In the days prior to electricity and alarm clocks, we woke with a rooster crowing, announcing the first light of day, and went to bed when the last light of day had gone. Daylight announced the start and end of many activities.

Today, we wake to the sound of an alarm clock, we live more confined lives, working indoors for most of the day. Some of us rarely see the sun anymore due to long working hours and time spent commuting to work before dawn, returning home after dark.

We often underestimate the importance of light in our lives and generally take it for granted, forgetting its role in our own health and wellbeing, and for all life on our planet. All living organisms need light to survive. Studies have shown that the amount of light affects the regulation of our emotions, such as happiness and sadness through the nervous and endocrine systems. The incidence of suicide is higher in countries that have less hours of daytime, and depression is often experienced during the winter months.

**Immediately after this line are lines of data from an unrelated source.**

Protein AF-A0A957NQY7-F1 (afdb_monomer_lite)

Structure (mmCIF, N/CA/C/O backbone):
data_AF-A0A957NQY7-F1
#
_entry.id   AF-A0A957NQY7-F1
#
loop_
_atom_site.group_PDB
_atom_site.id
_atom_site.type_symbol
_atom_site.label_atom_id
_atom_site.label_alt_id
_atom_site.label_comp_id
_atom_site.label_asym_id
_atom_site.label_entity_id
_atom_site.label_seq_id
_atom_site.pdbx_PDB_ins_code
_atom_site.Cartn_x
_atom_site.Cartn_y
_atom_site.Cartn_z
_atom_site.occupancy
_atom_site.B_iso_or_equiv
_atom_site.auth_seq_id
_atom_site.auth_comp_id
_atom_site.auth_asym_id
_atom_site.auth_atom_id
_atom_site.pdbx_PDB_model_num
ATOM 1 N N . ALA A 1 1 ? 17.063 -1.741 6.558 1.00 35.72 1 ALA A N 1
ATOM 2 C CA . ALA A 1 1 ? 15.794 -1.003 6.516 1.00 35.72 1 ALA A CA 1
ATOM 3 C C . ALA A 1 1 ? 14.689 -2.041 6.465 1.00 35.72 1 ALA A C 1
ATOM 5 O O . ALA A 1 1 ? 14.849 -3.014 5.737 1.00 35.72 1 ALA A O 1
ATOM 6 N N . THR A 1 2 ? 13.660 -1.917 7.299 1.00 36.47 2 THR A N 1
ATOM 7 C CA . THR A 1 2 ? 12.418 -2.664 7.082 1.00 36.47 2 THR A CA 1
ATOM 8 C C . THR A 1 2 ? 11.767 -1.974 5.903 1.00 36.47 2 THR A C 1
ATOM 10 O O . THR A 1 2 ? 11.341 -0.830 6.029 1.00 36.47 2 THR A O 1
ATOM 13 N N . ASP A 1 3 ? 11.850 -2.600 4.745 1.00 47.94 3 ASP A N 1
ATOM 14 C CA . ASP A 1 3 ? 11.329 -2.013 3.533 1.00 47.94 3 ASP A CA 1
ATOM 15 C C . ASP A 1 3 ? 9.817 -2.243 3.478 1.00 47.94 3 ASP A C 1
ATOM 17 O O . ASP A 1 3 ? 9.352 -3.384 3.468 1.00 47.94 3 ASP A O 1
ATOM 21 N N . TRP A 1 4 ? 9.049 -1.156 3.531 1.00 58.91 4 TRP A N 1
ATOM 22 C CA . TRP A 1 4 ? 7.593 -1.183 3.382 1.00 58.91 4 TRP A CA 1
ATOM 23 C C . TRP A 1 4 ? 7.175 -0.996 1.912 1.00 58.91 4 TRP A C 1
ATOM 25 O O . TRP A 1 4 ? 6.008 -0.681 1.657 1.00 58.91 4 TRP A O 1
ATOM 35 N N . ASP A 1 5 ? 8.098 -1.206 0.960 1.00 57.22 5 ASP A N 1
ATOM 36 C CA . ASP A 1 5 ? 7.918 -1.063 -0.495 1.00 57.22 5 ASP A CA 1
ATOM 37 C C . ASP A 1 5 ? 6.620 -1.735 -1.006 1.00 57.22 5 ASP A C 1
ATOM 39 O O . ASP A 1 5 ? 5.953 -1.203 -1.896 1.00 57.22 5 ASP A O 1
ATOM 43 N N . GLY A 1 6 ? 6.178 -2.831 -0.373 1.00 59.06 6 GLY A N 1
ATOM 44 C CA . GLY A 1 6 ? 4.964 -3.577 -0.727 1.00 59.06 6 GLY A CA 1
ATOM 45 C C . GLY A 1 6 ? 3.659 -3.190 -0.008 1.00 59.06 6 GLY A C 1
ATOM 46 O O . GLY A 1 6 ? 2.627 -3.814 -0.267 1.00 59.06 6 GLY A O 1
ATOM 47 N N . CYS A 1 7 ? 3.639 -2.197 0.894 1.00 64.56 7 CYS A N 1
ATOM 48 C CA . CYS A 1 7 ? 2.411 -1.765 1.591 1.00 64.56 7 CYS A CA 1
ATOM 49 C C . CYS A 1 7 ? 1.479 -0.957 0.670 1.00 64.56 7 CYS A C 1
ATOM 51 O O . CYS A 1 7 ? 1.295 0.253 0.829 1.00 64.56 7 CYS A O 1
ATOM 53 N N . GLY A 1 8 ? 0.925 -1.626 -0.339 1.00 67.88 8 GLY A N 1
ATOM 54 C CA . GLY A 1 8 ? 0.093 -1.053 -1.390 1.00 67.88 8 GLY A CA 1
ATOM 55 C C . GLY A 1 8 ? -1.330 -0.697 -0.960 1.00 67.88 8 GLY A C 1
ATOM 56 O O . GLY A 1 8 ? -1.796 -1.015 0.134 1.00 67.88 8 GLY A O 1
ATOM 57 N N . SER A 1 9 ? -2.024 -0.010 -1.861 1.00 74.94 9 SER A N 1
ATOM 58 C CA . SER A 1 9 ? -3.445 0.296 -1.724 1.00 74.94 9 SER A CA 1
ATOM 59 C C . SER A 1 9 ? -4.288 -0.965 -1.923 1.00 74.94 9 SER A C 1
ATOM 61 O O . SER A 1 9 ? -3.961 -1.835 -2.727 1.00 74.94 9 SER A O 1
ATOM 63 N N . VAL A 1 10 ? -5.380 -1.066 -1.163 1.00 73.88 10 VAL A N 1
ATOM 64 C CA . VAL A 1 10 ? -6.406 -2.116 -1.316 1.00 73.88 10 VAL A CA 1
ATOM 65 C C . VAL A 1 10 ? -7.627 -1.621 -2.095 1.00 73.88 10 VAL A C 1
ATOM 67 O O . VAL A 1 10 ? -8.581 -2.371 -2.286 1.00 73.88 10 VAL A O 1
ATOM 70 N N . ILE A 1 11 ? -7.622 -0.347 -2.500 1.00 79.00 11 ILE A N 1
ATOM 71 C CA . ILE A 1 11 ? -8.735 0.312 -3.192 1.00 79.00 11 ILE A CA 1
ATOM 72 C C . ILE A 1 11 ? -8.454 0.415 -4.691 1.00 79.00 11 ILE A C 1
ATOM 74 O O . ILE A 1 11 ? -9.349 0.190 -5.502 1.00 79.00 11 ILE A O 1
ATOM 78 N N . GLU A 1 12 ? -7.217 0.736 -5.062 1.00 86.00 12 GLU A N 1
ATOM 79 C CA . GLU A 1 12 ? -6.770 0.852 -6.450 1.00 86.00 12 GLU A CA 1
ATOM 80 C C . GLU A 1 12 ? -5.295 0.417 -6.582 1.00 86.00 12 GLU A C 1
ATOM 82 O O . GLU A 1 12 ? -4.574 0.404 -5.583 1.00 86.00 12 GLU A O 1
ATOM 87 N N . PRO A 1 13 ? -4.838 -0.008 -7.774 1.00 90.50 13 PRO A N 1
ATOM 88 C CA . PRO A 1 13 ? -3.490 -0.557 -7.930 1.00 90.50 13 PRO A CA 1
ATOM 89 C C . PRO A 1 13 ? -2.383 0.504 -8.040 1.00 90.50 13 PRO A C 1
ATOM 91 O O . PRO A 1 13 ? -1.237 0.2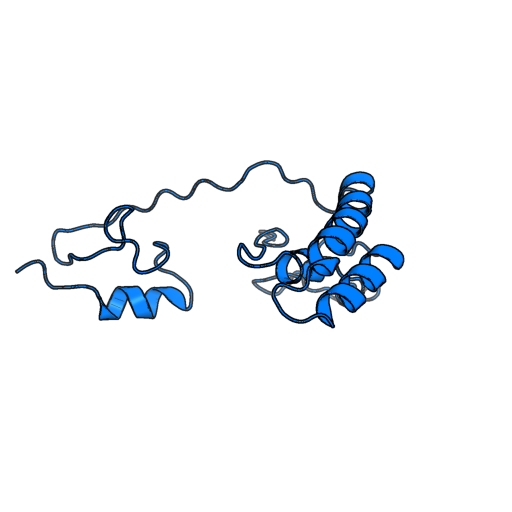34 -7.672 1.00 90.50 13 PRO A O 1
ATOM 94 N N . TRP A 1 14 ? -2.698 1.703 -8.531 1.00 92.00 14 TRP A N 1
ATOM 95 C CA . TRP A 1 14 ? -1.719 2.731 -8.877 1.00 92.00 14 TRP A CA 1
ATOM 96 C C . TRP A 1 14 ? -0.870 3.159 -7.682 1.00 92.00 14 TRP A C 1
ATOM 98 O O . TRP A 1 14 ? 0.352 3.221 -7.808 1.00 92.00 14 TRP A O 1
ATOM 108 N N . PHE A 1 15 ? -1.468 3.403 -6.512 1.00 87.94 15 PHE A N 1
ATOM 109 C CA . PHE A 1 15 ? -0.719 3.890 -5.346 1.00 87.94 15 PHE A CA 1
ATOM 110 C C . PHE A 1 15 ? 0.386 2.922 -4.907 1.00 87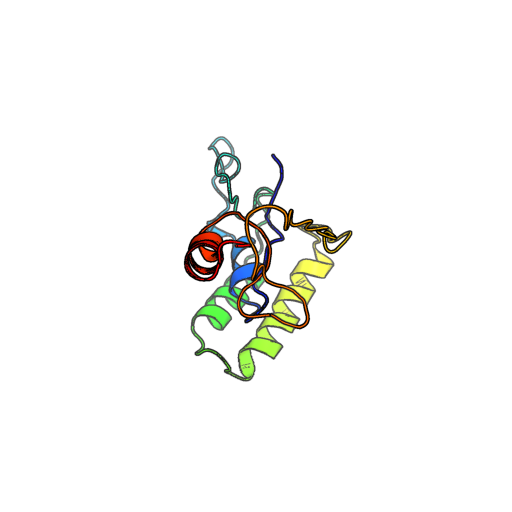.94 15 PHE A C 1
ATOM 112 O O . PHE A 1 15 ? 1.487 3.349 -4.559 1.00 87.94 15 PHE A O 1
ATOM 119 N N . GLY A 1 16 ? 0.112 1.614 -4.946 1.00 88.19 16 GLY A N 1
ATOM 120 C CA . GLY A 1 16 ? 1.124 0.597 -4.656 1.00 88.19 16 GLY A CA 1
ATOM 121 C C . GLY A 1 16 ? 2.206 0.563 -5.732 1.00 88.19 16 GLY A C 1
ATOM 122 O O . GLY A 1 16 ? 3.393 0.647 -5.431 1.00 88.19 16 GLY A O 1
ATOM 123 N N . MET A 1 17 ? 1.796 0.514 -6.997 1.00 91.12 17 MET A N 1
ATOM 124 C CA . MET A 1 17 ? 2.708 0.370 -8.132 1.00 91.12 17 MET A CA 1
ATOM 125 C C . MET A 1 17 ? 3.599 1.604 -8.359 1.00 91.12 17 MET A C 1
ATOM 127 O O . MET A 1 17 ? 4.763 1.478 -8.747 1.00 91.12 17 MET A O 1
ATOM 131 N N . GLN A 1 18 ? 3.102 2.802 -8.050 1.00 91.94 18 GLN A N 1
ATOM 132 C CA . GLN A 1 18 ? 3.837 4.066 -8.138 1.00 91.94 18 GLN A CA 1
ATOM 133 C C . GLN A 1 18 ? 5.070 4.105 -7.231 1.00 91.94 18 GLN A C 1
ATOM 135 O O . GLN A 1 18 ? 5.992 4.878 -7.517 1.00 91.94 18 GLN A O 1
ATOM 140 N N . ARG A 1 19 ? 5.139 3.263 -6.192 1.00 89.50 19 ARG A N 1
ATOM 141 C CA . ARG A 1 19 ? 6.328 3.157 -5.341 1.00 89.50 19 ARG A CA 1
ATOM 142 C C . ARG A 1 19 ? 7.568 2.723 -6.105 1.00 89.50 19 ARG A C 1
ATOM 144 O O . ARG A 1 19 ? 8.628 3.261 -5.832 1.00 89.50 19 ARG A O 1
ATOM 151 N N . TYR A 1 20 ? 7.428 1.872 -7.121 1.00 91.56 20 TYR A N 1
ATOM 152 C CA . TYR A 1 20 ? 8.538 1.383 -7.950 1.00 91.56 20 TYR A CA 1
ATOM 153 C C . TYR A 1 20 ? 8.872 2.297 -9.145 1.00 91.56 20 TYR A C 1
ATOM 155 O O . TYR A 1 20 ? 9.668 1.946 -10.010 1.00 91.56 20 TYR A O 1
ATOM 163 N N . HIS A 1 21 ? 8.263 3.483 -9.232 1.00 93.94 21 HIS A N 1
ATOM 164 C CA . HIS A 1 21 ? 8.502 4.402 -10.343 1.00 93.94 21 HIS A CA 1
ATOM 165 C C . HIS A 1 21 ? 9.949 4.930 -10.353 1.00 93.94 21 HIS A C 1
ATOM 167 O O . HIS A 1 21 ? 10.492 5.313 -9.311 1.00 93.94 21 HIS A O 1
ATOM 173 N N . LYS A 1 22 ? 10.555 5.066 -11.543 1.00 93.69 22 LYS A N 1
ATOM 174 C CA . LYS A 1 22 ? 11.963 5.492 -11.696 1.00 93.69 22 LYS A CA 1
ATOM 175 C C . LYS A 1 22 ? 12.295 6.850 -11.071 1.00 93.69 22 LYS A C 1
ATOM 177 O O . LYS A 1 22 ? 13.437 7.096 -10.708 1.00 93.69 22 LYS A O 1
ATOM 182 N N . LYS A 1 23 ? 11.295 7.727 -10.912 1.00 92.44 23 LYS A N 1
ATOM 183 C CA . LYS A 1 23 ? 11.434 9.053 -10.265 1.00 92.44 23 LYS A CA 1
ATOM 184 C C . LYS A 1 23 ? 11.959 8.987 -8.828 1.00 92.44 23 LYS A C 1
ATOM 186 O O . LYS A 1 23 ? 12.444 9.992 -8.326 1.00 92.44 23 LYS A O 1
ATOM 191 N N . TRP A 1 24 ? 11.831 7.831 -8.177 1.00 89.88 24 TRP A N 1
ATOM 192 C CA . TRP A 1 24 ? 12.327 7.594 -6.824 1.00 89.88 24 TRP A CA 1
ATOM 193 C C . TRP A 1 24 ? 13.782 7.096 -6.793 1.00 89.88 24 TRP A C 1
ATOM 195 O O . TRP A 1 24 ? 14.373 7.003 -5.720 1.00 89.88 24 TRP A O 1
ATOM 205 N N . SER A 1 25 ? 14.384 6.812 -7.954 1.00 89.31 25 SER A N 1
ATOM 206 C CA . SER A 1 25 ? 15.786 6.414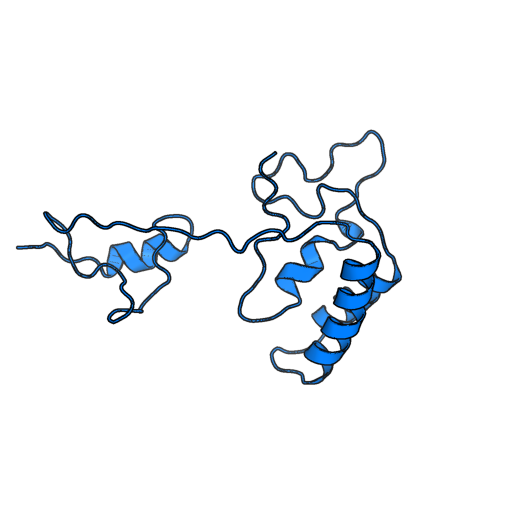 -8.064 1.00 89.31 25 SER A CA 1
ATOM 207 C C . SER A 1 25 ? 16.695 7.641 -8.157 1.00 89.31 25 SER A C 1
ATOM 209 O O . SER A 1 25 ? 16.703 8.369 -9.152 1.00 89.31 25 SER A O 1
ATOM 211 N N . ASN A 1 26 ? 17.482 7.865 -7.104 1.00 86.06 26 ASN A N 1
ATOM 212 C CA . ASN A 1 26 ? 18.492 8.920 -7.067 1.00 86.06 26 ASN A CA 1
ATOM 213 C C . ASN A 1 26 ? 19.818 8.457 -7.708 1.00 86.06 26 ASN A C 1
ATOM 215 O O . ASN A 1 26 ? 20.128 7.259 -7.683 1.00 86.06 26 ASN A O 1
ATOM 219 N N . PRO A 1 27 ? 20.657 9.386 -8.216 1.00 87.25 27 PRO A N 1
ATOM 220 C CA . PRO A 1 27 ? 21.970 9.058 -8.766 1.00 87.25 27 PRO A CA 1
ATOM 221 C C . PRO A 1 27 ? 22.861 8.263 -7.803 1.00 87.25 27 PRO A C 1
ATOM 223 O O . PRO A 1 27 ? 22.805 8.419 -6.577 1.00 87.25 27 PRO A O 1
ATOM 226 N N . ILE A 1 28 ? 23.743 7.441 -8.369 1.00 85.50 28 ILE A N 1
ATOM 227 C CA . ILE A 1 28 ? 24.742 6.692 -7.601 1.00 85.50 28 ILE A CA 1
ATOM 228 C C . ILE A 1 28 ? 25.611 7.669 -6.798 1.00 85.50 28 ILE A C 1
ATOM 230 O O . ILE A 1 28 ? 26.038 8.704 -7.305 1.00 85.50 28 ILE A O 1
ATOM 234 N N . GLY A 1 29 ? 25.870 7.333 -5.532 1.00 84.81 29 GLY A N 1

Have you ever wondered why your moods seem to change with the seasons? It is not actually due to the seasons, but the amount of light received throughout the different times of the year. The intensity of light can also have an impact on the intensity of our emotions. Seasonal Affective Disorder or SAD is a mood disorder or condition associated with seasonal light changes. It varies with geographical location and is manifested by symptoms of depression during certain times of the year, in particular the winter months.

Exposure to natural light has a positive effect on our circadian rhythms and in turn promotes many aspects of health. Light determines our sleep/wake cycle which is so important for brain function and body regulation. We absorb light through our eyes and our skin which our bodies utilise on a cellular level. The circadian rhythm is critically important to our health as it affects our immune system, blood pressure, ability to fight of disease, hunger and obesity. Disruption of these rhythms can result in insomnia, depression, cancer and cardiovascular disease.

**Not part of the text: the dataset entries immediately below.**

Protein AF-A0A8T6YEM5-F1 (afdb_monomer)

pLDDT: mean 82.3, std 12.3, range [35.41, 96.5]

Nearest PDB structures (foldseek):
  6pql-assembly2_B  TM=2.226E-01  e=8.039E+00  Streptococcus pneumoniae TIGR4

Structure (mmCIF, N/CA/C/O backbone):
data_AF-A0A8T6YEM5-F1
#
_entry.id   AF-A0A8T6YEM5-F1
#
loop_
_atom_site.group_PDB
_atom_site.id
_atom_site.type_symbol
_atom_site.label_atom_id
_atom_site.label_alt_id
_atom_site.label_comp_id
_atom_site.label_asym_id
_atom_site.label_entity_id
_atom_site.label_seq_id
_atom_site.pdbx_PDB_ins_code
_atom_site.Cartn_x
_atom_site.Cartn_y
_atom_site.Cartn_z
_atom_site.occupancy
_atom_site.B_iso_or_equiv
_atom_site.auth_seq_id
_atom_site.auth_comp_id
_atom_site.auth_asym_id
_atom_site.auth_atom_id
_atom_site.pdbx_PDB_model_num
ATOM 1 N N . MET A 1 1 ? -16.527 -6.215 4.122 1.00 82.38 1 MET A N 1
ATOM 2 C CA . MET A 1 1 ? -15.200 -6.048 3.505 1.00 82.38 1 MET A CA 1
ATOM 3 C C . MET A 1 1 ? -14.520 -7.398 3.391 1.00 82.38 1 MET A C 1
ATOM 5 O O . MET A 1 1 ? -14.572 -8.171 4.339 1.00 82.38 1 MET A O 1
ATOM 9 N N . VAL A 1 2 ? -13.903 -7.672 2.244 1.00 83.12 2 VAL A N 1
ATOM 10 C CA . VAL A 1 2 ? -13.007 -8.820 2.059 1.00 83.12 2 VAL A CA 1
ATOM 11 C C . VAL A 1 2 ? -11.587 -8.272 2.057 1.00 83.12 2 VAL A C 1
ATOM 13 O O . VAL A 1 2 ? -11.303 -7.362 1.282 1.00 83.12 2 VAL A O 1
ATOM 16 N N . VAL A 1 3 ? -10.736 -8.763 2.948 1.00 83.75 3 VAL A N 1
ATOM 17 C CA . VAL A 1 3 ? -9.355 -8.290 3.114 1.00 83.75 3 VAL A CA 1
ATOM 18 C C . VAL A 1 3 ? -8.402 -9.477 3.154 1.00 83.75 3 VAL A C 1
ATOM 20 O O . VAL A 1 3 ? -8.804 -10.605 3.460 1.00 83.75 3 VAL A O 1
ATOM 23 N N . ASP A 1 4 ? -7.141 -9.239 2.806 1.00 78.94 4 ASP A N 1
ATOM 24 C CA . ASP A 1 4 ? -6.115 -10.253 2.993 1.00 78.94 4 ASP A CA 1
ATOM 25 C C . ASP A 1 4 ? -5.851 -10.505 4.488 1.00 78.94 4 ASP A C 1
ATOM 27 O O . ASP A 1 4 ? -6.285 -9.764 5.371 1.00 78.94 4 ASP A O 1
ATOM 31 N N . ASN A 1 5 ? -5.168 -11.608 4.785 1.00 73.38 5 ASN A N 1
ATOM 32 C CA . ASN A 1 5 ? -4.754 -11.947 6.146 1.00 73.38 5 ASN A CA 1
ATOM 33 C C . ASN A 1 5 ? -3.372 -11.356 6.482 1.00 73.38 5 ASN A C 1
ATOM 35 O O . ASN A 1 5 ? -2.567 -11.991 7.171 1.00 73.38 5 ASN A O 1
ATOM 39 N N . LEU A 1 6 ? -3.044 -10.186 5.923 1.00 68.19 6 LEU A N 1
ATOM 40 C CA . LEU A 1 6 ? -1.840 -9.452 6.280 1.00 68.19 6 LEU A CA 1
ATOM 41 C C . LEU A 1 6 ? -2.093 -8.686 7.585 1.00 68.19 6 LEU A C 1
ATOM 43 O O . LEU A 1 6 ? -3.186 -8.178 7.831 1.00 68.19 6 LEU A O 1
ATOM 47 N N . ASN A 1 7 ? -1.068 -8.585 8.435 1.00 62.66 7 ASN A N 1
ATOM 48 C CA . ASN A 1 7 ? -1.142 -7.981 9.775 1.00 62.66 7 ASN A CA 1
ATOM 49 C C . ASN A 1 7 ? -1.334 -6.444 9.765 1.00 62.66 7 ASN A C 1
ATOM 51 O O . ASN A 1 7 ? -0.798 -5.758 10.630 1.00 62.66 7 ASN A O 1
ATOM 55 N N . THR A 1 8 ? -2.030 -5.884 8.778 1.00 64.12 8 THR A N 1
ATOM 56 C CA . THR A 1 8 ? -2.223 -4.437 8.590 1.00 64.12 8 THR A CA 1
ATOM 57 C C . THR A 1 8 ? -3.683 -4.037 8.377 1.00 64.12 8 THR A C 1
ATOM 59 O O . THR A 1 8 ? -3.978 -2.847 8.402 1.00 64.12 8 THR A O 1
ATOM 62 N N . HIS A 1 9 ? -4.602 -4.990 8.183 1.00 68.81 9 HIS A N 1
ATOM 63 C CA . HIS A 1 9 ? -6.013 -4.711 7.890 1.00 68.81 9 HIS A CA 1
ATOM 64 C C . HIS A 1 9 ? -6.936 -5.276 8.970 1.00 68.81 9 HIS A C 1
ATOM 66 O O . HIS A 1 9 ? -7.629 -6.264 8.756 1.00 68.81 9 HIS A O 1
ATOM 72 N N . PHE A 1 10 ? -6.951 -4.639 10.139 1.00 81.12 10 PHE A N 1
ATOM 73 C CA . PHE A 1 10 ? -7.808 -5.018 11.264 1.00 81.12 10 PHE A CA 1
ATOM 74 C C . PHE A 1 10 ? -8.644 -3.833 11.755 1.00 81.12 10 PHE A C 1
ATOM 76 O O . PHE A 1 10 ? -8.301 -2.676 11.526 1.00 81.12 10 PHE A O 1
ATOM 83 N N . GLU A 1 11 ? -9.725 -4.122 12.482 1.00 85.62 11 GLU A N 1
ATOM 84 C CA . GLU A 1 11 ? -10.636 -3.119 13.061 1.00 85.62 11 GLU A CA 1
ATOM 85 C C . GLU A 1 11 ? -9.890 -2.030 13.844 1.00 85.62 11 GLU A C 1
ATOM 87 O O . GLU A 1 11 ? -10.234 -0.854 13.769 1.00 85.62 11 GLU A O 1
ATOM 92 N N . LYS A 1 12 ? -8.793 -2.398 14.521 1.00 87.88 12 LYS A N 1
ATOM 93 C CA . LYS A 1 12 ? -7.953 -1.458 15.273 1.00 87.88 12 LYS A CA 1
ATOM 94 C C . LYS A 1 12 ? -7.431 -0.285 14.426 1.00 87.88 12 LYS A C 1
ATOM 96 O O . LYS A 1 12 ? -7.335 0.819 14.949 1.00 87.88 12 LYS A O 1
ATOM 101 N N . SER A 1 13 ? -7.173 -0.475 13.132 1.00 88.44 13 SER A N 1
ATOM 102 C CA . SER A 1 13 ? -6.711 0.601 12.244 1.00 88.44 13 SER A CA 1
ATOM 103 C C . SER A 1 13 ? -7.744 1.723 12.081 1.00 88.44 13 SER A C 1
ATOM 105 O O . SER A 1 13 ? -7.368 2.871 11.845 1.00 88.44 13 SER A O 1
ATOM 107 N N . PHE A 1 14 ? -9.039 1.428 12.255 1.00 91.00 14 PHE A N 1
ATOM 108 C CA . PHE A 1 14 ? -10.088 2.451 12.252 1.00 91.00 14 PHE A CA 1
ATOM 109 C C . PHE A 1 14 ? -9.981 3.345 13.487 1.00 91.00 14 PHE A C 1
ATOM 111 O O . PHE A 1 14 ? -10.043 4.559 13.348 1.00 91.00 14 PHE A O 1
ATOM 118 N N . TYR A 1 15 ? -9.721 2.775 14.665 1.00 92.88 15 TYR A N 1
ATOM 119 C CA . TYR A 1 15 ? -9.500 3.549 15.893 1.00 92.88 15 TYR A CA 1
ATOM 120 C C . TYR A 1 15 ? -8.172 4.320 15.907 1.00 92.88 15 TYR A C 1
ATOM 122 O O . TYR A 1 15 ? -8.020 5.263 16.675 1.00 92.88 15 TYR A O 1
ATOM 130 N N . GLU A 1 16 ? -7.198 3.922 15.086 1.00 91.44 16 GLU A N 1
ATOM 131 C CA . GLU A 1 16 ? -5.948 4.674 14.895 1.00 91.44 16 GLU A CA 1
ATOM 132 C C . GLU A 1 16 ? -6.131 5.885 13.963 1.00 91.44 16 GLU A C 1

The hormonal reaction to light is what causes and promotes the diverse actions of the body and health. When light hits the optic nerve, the brain slows down on the production of Melatonin, a naturally occurring hormone that controls sleep, and increases the production of serotonin, a neurotransmitter associated with wakefulness and the feeling of happiness. The more sunlight the body receives, the more serotonin the brain produces. The body also creates Vitamin D from the sun’s ultraviolet rays which help our bodies maintain higher levels of serotonin.

Melatonin production also influences the functioning of other parts of the body. During darkness and sleep it modifies the secretion of hormones from organs such as the pituitary, which regulates the secretion of hormones controlling growth, milk, egg and sperm production. It also regulates the thyroid which is concerned with metabolism and the adrenal glands which control the excretion of the body’s waste. The fluctuation of light and darkness brought on by the seasons of the year will influence rhythms of reproduction, growth and activity in humans and animals. The seasons have been seen to influence the timing and duration of sleep, alertness, eating habits and moods.

Light is energy and energy is everywhere and in everything. Where you focus your thoughts, energy follows. Apart from inner balance, from a mental, physical and emotional perspective, the practice of yoga is also the light. Through mindfulness and understanding, we are able to be present and not live in the darkness. Light is not only physical – it is essential.